> **The task**
Quote the entries below from the line with "ATOM 113 O O" through the line with "ATOM 139 C C", both ends included, and only those lines.

(Records drawn from a dataset)
• • •
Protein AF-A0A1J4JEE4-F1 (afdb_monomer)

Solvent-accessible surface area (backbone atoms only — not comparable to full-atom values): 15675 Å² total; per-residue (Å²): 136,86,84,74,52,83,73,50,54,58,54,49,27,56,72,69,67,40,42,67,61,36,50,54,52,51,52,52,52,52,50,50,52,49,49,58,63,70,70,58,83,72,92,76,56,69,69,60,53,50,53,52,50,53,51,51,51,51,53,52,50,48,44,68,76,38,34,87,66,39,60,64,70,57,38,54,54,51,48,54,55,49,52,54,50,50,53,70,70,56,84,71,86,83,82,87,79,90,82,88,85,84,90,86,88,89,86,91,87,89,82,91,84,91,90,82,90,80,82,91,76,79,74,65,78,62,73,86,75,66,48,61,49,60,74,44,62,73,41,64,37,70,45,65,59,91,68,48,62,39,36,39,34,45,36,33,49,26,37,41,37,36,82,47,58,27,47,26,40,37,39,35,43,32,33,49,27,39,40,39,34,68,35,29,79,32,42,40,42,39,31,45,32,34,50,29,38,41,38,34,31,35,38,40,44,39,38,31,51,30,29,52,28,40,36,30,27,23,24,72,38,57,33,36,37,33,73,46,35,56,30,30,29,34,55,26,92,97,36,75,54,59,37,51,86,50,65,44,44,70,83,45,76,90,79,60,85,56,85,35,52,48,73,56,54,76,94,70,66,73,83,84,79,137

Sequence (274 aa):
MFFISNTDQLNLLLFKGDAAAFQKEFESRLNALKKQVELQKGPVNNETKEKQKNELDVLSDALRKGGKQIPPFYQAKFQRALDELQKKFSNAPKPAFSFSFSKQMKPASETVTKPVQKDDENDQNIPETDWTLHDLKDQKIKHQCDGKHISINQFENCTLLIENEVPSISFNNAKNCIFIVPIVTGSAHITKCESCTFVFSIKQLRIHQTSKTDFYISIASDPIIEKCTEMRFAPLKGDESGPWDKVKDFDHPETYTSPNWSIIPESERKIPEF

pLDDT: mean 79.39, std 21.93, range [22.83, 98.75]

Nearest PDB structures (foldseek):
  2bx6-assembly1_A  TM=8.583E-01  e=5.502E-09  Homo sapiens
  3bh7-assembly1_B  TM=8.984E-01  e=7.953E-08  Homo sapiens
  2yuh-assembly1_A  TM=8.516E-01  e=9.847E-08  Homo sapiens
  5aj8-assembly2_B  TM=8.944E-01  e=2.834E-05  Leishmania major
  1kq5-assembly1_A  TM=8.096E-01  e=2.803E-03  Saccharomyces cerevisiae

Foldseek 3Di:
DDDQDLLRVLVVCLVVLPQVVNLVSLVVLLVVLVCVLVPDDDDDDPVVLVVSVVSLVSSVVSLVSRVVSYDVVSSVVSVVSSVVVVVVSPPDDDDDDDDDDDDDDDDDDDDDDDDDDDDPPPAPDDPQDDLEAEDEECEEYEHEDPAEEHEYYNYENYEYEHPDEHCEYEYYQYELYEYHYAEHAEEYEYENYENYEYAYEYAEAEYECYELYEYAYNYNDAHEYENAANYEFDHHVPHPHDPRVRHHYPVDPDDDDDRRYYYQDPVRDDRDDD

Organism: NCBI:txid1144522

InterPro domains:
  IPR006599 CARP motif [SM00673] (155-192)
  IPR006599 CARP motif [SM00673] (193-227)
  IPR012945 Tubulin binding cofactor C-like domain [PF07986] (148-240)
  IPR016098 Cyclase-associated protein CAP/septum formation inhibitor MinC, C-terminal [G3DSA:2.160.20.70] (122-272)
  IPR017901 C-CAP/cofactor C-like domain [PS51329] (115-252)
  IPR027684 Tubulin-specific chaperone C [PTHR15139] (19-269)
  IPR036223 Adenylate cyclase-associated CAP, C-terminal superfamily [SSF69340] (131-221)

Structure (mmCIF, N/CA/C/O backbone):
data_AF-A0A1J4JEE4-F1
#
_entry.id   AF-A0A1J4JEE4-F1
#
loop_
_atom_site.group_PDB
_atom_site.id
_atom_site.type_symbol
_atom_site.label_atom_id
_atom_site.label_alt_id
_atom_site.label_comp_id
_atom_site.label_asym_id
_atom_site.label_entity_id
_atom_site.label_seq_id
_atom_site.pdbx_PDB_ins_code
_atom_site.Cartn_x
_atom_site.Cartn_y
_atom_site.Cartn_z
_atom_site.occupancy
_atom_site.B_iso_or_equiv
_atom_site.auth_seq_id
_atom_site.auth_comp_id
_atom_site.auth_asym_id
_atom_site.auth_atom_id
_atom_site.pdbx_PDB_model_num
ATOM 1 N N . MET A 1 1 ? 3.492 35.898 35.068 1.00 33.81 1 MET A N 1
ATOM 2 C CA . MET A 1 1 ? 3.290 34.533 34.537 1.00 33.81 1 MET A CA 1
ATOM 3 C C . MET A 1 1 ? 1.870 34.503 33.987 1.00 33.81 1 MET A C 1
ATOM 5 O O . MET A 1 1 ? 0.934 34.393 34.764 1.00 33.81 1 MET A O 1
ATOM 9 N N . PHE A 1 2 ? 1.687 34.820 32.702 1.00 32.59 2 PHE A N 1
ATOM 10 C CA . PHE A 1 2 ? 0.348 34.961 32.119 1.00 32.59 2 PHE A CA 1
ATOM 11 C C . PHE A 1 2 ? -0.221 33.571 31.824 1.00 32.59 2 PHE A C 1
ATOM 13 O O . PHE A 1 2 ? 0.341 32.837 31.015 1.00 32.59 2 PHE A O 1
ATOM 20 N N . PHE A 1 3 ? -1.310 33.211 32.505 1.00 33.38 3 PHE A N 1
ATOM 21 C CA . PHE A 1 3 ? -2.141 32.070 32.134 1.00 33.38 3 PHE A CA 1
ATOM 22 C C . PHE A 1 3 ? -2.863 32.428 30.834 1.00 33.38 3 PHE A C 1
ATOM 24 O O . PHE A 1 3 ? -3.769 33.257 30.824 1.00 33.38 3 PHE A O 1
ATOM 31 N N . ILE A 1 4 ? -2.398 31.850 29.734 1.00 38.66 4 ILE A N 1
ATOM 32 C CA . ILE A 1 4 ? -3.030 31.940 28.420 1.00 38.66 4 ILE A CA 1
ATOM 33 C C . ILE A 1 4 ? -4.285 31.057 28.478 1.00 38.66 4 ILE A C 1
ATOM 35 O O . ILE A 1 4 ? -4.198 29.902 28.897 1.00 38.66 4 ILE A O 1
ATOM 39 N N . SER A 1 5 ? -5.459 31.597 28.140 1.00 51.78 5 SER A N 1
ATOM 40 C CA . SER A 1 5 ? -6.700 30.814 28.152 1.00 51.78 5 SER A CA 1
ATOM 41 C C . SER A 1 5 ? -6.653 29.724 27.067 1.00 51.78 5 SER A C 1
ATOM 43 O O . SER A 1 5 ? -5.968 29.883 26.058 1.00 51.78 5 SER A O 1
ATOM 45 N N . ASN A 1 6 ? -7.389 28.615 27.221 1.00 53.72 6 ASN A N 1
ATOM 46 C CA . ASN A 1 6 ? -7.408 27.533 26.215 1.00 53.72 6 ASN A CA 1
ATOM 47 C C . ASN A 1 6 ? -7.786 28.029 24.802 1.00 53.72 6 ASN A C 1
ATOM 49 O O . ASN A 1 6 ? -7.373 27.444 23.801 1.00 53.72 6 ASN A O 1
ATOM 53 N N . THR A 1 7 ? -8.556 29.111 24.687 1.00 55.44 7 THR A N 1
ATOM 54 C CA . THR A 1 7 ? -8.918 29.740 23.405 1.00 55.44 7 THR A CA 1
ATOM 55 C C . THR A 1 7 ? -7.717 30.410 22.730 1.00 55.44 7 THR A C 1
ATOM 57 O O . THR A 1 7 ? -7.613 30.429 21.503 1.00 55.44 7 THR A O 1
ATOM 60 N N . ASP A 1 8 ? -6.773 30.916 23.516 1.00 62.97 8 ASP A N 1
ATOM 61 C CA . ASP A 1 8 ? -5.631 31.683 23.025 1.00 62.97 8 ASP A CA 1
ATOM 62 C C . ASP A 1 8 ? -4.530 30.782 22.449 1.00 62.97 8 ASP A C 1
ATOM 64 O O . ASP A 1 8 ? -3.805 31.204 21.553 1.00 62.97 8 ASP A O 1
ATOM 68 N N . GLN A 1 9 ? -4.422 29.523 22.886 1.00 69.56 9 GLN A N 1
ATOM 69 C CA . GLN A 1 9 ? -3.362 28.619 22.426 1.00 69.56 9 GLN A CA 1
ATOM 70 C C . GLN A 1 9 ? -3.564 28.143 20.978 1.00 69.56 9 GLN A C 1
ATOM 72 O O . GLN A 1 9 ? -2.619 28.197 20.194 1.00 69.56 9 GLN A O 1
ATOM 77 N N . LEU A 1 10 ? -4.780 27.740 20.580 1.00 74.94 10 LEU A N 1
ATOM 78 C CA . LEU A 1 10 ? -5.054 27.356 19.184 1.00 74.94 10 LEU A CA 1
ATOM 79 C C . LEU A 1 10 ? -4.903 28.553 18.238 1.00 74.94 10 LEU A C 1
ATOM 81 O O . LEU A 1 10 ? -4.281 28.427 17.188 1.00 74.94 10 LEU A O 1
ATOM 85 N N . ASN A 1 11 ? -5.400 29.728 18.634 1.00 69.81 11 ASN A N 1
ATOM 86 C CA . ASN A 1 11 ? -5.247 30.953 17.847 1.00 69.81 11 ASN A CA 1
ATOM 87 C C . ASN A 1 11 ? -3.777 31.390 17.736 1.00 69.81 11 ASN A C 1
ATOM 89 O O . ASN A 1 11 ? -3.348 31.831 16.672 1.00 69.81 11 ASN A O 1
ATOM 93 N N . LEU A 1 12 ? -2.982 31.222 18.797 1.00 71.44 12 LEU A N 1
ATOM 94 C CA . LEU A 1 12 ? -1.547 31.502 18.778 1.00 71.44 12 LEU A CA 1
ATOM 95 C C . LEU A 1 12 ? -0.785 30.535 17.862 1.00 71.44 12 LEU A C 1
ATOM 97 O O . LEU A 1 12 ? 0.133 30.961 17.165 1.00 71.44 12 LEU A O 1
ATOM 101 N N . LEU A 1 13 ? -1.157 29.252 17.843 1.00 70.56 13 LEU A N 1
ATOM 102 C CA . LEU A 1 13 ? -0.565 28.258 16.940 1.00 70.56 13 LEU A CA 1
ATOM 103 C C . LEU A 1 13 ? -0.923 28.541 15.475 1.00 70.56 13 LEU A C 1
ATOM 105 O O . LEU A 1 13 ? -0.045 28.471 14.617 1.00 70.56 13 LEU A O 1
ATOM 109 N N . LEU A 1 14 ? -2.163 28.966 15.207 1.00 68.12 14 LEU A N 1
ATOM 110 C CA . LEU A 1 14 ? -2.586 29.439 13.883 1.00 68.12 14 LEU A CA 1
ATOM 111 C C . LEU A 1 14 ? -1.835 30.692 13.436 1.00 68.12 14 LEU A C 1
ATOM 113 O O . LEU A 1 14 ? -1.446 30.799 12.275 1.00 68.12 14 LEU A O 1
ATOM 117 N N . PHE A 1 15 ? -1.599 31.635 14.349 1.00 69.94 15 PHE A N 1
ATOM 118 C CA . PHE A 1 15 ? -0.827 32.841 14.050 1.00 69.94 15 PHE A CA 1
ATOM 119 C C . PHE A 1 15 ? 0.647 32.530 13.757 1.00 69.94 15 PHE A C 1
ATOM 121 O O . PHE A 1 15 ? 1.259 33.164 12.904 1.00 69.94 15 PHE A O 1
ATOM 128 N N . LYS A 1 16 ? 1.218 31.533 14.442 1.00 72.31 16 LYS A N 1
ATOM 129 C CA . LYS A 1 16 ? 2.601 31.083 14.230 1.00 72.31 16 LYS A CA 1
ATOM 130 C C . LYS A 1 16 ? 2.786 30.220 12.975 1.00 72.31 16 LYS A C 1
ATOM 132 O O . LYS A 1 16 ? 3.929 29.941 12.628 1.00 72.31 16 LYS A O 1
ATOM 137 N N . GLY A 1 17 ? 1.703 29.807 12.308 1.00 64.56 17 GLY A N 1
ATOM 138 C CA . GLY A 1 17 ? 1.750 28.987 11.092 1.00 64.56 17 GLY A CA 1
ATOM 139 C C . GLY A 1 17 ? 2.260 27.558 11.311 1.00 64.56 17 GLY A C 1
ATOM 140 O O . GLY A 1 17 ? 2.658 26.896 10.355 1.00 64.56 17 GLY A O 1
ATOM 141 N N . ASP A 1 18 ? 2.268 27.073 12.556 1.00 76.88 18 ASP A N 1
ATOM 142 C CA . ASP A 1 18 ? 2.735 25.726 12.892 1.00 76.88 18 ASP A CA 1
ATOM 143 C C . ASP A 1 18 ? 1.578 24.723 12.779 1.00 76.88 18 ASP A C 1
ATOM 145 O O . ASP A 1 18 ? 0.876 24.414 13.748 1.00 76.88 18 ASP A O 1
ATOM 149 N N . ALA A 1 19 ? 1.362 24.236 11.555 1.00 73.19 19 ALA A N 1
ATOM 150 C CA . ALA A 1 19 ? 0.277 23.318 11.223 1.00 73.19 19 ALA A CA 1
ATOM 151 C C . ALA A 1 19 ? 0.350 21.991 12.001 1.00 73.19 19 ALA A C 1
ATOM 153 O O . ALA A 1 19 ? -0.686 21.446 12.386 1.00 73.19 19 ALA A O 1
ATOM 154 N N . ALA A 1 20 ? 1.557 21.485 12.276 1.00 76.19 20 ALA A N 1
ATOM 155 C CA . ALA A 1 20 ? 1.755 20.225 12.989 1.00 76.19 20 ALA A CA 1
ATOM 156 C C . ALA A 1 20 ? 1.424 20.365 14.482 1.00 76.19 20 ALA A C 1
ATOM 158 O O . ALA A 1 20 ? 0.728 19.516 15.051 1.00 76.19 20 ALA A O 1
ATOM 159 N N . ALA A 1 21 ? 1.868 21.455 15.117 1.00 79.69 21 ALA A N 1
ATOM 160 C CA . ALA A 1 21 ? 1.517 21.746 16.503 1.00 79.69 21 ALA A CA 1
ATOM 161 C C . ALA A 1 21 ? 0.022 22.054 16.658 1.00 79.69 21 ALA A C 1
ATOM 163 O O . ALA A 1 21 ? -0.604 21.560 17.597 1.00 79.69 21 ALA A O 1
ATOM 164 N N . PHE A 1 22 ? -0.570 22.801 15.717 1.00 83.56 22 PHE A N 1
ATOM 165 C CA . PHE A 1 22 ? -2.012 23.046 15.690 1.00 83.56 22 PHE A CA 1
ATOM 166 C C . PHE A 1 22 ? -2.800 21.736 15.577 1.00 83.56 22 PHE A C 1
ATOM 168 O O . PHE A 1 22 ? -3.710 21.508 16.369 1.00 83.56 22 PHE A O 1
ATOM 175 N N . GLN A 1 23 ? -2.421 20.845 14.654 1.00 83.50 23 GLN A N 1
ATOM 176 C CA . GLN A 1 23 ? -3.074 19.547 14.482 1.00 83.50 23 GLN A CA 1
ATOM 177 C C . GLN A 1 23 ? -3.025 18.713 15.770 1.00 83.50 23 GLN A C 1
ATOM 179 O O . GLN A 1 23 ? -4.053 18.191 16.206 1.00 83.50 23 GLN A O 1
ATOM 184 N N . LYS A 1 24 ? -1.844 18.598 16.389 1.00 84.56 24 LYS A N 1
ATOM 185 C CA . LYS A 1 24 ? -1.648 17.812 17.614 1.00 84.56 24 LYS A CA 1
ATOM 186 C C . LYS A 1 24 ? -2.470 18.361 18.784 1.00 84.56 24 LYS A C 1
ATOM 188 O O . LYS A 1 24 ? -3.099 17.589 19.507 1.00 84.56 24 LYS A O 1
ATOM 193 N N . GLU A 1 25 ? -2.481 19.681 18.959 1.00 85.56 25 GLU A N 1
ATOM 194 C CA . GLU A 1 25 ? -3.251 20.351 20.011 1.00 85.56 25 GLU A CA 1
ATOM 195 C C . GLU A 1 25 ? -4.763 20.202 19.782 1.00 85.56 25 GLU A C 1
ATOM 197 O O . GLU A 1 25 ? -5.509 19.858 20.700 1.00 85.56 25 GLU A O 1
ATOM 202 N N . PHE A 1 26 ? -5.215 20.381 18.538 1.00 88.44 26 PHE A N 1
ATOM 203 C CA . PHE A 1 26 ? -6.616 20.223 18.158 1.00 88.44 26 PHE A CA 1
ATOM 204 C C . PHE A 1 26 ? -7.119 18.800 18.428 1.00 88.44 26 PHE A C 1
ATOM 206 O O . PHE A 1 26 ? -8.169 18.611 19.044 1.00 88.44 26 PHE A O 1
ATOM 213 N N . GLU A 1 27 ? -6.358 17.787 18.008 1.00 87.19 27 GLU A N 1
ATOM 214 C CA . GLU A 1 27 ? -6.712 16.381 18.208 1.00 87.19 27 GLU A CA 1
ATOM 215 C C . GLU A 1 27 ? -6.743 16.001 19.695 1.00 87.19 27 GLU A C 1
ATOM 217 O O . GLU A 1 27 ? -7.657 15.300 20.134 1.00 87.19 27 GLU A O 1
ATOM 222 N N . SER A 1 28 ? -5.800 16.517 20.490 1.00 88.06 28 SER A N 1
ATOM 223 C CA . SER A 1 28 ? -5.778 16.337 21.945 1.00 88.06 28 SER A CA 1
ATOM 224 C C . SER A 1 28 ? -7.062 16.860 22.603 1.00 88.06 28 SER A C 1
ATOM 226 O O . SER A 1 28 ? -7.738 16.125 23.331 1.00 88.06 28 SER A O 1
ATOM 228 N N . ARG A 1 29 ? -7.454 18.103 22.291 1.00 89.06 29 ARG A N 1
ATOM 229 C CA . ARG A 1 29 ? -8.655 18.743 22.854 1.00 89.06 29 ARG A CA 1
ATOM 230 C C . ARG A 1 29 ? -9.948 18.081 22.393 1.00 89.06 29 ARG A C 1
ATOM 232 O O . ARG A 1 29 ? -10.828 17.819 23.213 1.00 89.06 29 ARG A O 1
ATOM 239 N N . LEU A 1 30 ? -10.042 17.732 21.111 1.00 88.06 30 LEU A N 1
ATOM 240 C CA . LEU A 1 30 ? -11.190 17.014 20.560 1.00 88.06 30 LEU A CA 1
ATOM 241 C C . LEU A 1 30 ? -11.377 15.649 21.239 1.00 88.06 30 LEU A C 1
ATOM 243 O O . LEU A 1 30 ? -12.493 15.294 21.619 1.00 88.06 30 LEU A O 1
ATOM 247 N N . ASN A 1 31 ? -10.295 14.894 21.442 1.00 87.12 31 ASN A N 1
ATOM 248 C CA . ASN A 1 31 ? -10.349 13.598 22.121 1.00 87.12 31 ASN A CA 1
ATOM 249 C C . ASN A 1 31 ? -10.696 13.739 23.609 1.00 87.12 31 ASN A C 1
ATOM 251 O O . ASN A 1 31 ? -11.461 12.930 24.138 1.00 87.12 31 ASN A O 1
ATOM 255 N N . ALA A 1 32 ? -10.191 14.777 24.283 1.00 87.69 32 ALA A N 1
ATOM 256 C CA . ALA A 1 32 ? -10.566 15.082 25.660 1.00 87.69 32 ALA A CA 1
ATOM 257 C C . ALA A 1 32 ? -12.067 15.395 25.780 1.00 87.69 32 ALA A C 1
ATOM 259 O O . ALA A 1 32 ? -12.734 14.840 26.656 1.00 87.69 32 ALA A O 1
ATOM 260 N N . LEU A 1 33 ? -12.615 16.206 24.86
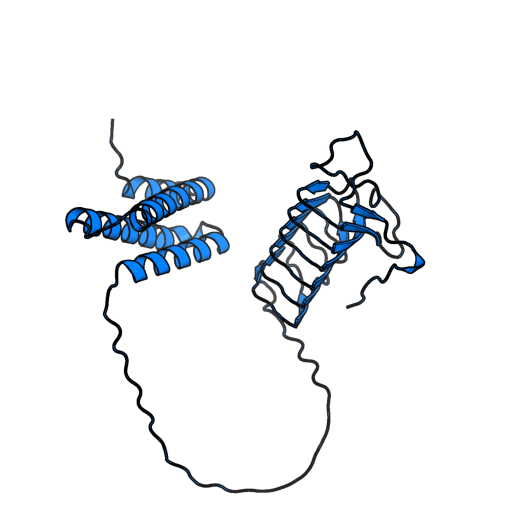7 1.00 86.62 33 LEU A N 1
ATOM 261 C CA . LEU A 1 33 ? -14.043 16.517 24.817 1.00 86.62 33 LEU A CA 1
ATOM 262 C C . LEU A 1 33 ? -14.883 15.262 24.532 1.00 86.62 33 LEU A C 1
ATOM 264 O O . LEU A 1 33 ? -15.848 15.001 25.250 1.00 86.62 33 LEU A O 1
ATOM 268 N N . LYS A 1 34 ? -14.484 14.427 23.559 1.00 84.56 34 LYS A N 1
ATOM 269 C CA . LYS A 1 34 ? -15.145 13.135 23.281 1.00 84.56 34 LYS A CA 1
ATOM 270 C C . LYS A 1 34 ? -15.176 12.236 24.513 1.00 84.56 34 LYS A C 1
ATOM 272 O O . LYS A 1 34 ? -16.237 11.737 24.876 1.00 84.56 34 LYS A O 1
ATOM 277 N N . LYS A 1 35 ? -14.042 12.095 25.203 1.00 84.12 35 LYS A N 1
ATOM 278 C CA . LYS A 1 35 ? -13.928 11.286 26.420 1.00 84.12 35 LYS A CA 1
• • •
> **Output of the exercise**
ATOM 113 O O . LEU A 1 14 ? -1.446 30.799 12.275 1.00 68.12 14 LEU A O 1
ATOM 117 N N . PHE A 1 15 ? -1.599 31.635 14.349 1.00 69.94 15 PHE A N 1
ATOM 118 C CA . PHE A 1 15 ? -0.827 32.841 14.050 1.00 69.94 15 PHE A CA 1
ATOM 119 C C . PHE A 1 15 ? 0.647 32.530 13.757 1.00 69.94 15 PHE A C 1
ATOM 121 O O . PHE A 1 15 ? 1.259 33.164 12.904 1.00 69.94 15 PHE A O 1
ATOM 128 N N . LYS A 1 16 ? 1.218 31.533 14.442 1.00 72.31 16 LYS A N 1
ATOM 129 C CA . LYS A 1 16 ? 2.601 31.083 14.230 1.00 72.31 16 LYS A CA 1
ATOM 130 C C . LYS A 1 16 ? 2.786 30.220 12.975 1.00 72.31 16 LYS A C 1
ATOM 132 O O . LYS A 1 16 ? 3.929 29.941 12.628 1.00 72.31 16 LYS A O 1
ATOM 137 N N . GLY A 1 17 ? 1.703 29.807 12.308 1.00 64.56 17 GLY A N 1
ATOM 138 C CA . GLY A 1 17 ? 1.750 28.987 11.092 1.00 64.56 17 GLY A CA 1
ATOM 139 C C . GLY A 1 17 ? 2.260 27.558 11.311 1.00 64.56 17 GLY A C 1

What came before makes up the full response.